» Record set
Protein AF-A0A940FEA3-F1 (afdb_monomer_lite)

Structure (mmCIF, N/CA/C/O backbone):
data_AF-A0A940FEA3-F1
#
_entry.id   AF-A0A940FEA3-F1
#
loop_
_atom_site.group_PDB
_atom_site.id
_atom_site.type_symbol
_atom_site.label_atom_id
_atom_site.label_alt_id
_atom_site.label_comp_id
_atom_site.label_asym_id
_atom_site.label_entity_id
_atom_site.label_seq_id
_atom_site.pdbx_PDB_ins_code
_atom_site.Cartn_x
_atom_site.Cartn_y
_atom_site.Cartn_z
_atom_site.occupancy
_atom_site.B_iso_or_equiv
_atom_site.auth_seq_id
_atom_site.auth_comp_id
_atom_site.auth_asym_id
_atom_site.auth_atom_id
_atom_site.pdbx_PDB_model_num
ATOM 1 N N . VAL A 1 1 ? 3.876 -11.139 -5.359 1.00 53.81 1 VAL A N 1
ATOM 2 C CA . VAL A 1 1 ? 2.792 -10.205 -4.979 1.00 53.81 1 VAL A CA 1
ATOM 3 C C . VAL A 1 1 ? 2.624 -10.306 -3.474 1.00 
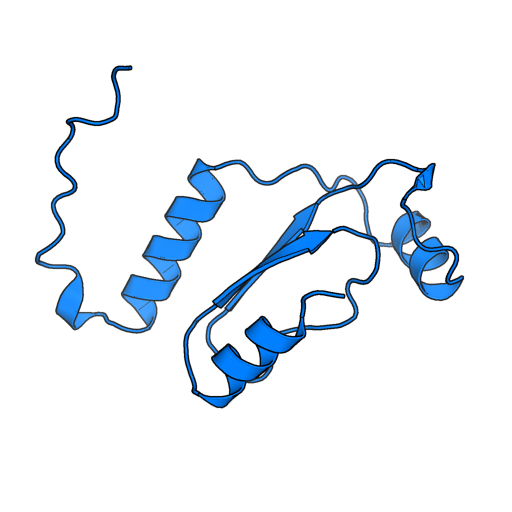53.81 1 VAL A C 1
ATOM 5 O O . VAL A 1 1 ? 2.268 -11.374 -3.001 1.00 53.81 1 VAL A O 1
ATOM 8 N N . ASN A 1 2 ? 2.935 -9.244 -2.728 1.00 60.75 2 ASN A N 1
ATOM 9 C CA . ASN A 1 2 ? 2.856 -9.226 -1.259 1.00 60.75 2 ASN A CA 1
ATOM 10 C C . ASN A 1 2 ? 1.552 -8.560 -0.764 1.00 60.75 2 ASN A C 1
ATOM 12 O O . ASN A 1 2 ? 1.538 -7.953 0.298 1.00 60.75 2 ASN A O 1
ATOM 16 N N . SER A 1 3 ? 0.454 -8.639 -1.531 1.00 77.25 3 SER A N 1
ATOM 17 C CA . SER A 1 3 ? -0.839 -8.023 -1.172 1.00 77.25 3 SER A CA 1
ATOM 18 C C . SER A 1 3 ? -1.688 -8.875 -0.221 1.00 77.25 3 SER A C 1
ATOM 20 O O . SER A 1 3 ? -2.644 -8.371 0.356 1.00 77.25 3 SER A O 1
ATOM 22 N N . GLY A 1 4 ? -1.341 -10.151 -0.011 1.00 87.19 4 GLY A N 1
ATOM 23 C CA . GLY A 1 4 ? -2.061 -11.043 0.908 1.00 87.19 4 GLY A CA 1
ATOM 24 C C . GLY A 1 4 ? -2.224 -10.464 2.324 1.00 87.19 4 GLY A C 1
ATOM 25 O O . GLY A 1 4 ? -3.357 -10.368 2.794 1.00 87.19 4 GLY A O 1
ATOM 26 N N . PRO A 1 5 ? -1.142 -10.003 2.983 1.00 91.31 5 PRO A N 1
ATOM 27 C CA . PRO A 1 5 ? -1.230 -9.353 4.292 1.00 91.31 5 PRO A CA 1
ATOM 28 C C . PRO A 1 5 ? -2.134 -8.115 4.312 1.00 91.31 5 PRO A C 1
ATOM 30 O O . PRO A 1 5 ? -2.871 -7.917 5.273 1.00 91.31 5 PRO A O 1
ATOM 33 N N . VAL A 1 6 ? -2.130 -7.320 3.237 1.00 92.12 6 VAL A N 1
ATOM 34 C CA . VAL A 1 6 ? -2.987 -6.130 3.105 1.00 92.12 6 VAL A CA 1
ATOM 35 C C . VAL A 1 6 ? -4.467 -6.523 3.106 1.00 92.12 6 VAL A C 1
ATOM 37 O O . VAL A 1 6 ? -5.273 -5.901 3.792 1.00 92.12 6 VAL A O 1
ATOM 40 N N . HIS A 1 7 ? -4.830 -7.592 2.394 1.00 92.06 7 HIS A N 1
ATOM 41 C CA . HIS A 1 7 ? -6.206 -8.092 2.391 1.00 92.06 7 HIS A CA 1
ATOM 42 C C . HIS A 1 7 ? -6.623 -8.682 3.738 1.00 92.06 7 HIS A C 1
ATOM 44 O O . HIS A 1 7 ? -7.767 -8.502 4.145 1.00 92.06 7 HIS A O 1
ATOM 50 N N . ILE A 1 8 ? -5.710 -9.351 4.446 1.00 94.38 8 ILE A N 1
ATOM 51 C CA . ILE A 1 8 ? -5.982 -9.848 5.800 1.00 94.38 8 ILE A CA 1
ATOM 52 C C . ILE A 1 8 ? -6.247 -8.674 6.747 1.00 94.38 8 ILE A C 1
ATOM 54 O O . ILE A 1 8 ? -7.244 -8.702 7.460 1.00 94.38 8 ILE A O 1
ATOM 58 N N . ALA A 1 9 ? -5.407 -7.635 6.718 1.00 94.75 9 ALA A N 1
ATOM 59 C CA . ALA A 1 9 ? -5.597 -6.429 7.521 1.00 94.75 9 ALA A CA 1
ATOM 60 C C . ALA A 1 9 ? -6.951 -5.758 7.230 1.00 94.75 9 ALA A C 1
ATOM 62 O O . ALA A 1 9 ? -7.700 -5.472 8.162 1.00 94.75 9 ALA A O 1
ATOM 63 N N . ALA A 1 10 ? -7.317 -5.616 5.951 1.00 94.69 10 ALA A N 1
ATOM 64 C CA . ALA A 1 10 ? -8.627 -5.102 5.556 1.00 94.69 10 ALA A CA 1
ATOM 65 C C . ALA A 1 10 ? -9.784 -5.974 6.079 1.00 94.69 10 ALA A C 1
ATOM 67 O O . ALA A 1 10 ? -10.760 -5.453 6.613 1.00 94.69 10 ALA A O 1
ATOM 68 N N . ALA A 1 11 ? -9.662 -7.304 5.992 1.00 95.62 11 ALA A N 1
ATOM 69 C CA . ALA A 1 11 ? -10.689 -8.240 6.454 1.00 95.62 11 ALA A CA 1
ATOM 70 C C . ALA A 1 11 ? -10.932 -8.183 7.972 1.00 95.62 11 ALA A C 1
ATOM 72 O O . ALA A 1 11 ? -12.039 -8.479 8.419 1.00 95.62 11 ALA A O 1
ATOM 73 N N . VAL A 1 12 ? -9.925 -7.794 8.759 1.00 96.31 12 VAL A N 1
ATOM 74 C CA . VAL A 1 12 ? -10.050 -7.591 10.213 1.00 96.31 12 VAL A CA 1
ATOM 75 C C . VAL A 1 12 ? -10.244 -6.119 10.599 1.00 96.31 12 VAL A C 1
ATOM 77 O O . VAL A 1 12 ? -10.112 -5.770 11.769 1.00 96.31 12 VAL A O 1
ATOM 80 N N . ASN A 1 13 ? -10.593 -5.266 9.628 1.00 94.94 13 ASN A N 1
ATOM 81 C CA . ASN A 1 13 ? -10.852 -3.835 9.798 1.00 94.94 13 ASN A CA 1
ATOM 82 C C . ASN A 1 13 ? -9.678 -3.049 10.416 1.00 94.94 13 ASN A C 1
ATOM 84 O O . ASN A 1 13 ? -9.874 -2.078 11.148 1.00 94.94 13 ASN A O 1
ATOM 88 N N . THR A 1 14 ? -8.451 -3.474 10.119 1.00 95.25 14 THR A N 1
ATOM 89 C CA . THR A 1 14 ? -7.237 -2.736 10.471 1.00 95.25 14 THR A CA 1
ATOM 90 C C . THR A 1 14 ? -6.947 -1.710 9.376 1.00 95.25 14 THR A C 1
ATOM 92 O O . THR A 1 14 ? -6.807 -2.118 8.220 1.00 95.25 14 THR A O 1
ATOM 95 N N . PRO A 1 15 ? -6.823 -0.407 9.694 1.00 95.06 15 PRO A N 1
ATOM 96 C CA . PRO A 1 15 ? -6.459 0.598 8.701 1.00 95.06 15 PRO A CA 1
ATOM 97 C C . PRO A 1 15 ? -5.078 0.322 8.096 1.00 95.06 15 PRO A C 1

* * *

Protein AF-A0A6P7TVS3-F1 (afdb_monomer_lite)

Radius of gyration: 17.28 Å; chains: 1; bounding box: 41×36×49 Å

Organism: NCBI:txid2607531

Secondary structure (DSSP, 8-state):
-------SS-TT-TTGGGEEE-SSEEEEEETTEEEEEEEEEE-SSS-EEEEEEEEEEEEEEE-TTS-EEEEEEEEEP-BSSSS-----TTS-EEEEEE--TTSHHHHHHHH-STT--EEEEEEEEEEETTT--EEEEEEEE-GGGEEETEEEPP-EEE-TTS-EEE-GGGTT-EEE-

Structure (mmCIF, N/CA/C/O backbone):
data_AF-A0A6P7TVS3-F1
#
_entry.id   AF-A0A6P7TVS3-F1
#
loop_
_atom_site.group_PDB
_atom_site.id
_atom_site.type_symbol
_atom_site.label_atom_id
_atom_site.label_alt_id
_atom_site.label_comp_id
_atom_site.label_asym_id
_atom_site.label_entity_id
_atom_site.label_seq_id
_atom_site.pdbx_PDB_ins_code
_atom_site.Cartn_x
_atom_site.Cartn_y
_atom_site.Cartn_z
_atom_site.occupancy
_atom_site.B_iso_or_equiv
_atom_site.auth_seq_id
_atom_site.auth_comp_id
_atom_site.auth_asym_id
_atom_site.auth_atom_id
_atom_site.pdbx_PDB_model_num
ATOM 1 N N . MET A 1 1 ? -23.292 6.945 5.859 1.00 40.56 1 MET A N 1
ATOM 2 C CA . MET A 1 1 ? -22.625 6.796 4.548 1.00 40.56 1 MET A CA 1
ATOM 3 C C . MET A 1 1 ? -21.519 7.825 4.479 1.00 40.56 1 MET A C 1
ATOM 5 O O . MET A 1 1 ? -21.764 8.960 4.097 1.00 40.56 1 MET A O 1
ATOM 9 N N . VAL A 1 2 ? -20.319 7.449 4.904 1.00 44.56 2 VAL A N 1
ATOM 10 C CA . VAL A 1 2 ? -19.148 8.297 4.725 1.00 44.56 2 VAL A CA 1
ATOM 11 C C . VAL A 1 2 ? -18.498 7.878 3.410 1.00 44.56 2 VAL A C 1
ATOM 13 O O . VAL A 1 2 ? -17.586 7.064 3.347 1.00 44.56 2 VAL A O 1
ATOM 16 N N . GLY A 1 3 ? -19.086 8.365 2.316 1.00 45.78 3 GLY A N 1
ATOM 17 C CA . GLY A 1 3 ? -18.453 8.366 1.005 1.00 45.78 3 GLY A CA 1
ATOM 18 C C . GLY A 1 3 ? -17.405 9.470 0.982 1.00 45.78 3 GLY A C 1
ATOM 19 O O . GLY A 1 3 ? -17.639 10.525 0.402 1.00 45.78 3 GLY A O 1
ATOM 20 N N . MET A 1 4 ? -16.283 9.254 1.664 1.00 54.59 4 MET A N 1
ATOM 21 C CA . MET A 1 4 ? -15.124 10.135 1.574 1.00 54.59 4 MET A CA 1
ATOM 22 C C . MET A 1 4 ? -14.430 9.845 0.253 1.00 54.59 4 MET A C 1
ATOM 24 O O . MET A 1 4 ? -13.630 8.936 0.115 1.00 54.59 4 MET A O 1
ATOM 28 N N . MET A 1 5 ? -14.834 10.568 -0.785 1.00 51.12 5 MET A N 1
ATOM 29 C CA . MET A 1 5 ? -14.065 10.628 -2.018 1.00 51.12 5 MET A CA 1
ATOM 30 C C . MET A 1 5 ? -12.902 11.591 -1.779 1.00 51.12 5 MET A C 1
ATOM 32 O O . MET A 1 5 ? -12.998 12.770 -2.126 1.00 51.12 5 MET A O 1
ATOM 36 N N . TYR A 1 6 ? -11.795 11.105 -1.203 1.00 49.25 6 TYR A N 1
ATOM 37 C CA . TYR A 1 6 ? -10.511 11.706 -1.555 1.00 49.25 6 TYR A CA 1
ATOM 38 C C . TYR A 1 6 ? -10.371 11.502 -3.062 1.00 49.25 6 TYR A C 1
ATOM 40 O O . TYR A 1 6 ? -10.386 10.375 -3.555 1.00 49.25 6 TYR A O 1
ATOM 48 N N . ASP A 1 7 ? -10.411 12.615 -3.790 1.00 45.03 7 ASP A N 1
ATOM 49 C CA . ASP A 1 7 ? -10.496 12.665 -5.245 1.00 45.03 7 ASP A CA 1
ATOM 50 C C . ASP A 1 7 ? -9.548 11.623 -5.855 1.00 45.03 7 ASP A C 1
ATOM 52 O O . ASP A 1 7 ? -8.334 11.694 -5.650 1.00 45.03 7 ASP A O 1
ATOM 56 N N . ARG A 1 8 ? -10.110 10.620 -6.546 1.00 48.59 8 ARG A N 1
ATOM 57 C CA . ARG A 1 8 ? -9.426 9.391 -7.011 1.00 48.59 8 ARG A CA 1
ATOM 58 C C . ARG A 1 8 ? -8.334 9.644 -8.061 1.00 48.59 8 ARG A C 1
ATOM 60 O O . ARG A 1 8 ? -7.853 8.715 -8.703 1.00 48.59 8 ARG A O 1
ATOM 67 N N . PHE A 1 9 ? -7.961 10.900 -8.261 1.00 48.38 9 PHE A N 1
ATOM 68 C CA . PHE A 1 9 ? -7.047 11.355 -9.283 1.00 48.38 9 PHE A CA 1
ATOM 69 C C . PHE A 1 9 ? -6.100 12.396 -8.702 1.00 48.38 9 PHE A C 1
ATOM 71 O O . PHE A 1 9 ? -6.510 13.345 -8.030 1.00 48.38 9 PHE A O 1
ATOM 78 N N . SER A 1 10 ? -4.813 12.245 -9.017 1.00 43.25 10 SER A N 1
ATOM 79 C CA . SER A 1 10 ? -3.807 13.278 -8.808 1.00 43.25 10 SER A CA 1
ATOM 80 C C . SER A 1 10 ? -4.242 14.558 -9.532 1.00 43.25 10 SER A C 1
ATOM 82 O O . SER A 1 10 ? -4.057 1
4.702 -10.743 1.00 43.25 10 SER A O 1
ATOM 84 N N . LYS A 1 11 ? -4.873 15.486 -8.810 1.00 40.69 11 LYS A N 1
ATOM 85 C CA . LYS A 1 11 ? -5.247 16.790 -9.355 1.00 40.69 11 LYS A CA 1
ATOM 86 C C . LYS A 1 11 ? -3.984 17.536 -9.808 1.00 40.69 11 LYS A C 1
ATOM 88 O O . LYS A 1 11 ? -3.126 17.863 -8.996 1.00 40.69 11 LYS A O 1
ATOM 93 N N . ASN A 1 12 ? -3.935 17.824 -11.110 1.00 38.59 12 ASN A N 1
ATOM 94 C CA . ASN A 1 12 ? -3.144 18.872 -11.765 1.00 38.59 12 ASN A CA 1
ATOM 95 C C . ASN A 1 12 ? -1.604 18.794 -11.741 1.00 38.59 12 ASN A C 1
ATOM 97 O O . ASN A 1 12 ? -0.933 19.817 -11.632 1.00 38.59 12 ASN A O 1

» Assigned task
Lines to set down from above: the line with "ATOM 75 C C", the line with "ATOM 97 C C", and every line between, each exactly as written.

» Task answer
ATOM 75 C C . VAL A 1 12 ? -10.244 -6.119 10.599 1.00 96.31 12 VAL A C 1
ATOM 77 O O . VAL A 1 12 ? -10.112 -5.770 11.769 1.00 96.31 12 VAL A O 1
ATOM 80 N N . ASN A 1 13 ? -10.593 -5.266 9.628 1.00 94.94 13 ASN A N 1
ATOM 81 C CA . ASN A 1 13 ? -10.852 -3.835 9.798 1.00 94.94 13 ASN A CA 1
ATOM 82 C C . ASN A 1 13 ? -9.678 -3.049 10.416 1.00 94.94 13 ASN A C 1
ATOM 84 O O . ASN A 1 13 ? -9.874 -2.078 11.148 1.00 94.94 13 ASN A O 1
ATOM 88 N N . THR A 1 14 ? -8.451 -3.474 10.119 1.00 95.25 14 THR A N 1
ATOM 89 C CA . THR A 1 14 ? -7.237 -2.736 10.471 1.00 95.25 14 THR A CA 1
ATOM 90 C C . THR A 1 14 ? -6.947 -1.710 9.376 1.00 95.25 14 THR A C 1
ATOM 92 O O . THR A 1 14 ? -6.807 -2.118 8.220 1.00 95.25 14 THR A O 1
ATOM 95 N N . PRO A 1 15 ? -6.823 -0.407 9.694 1.00 95.06 15 PRO A N 1
ATOM 96 C CA . PRO A 1 15 ? -6.459 0.598 8.701 1.00 95.06 15 PRO A CA 1
ATOM 97 C C . PRO A 1 15 ? -5.078 0.322 8.096 1.00 95.06 15 PRO A C 1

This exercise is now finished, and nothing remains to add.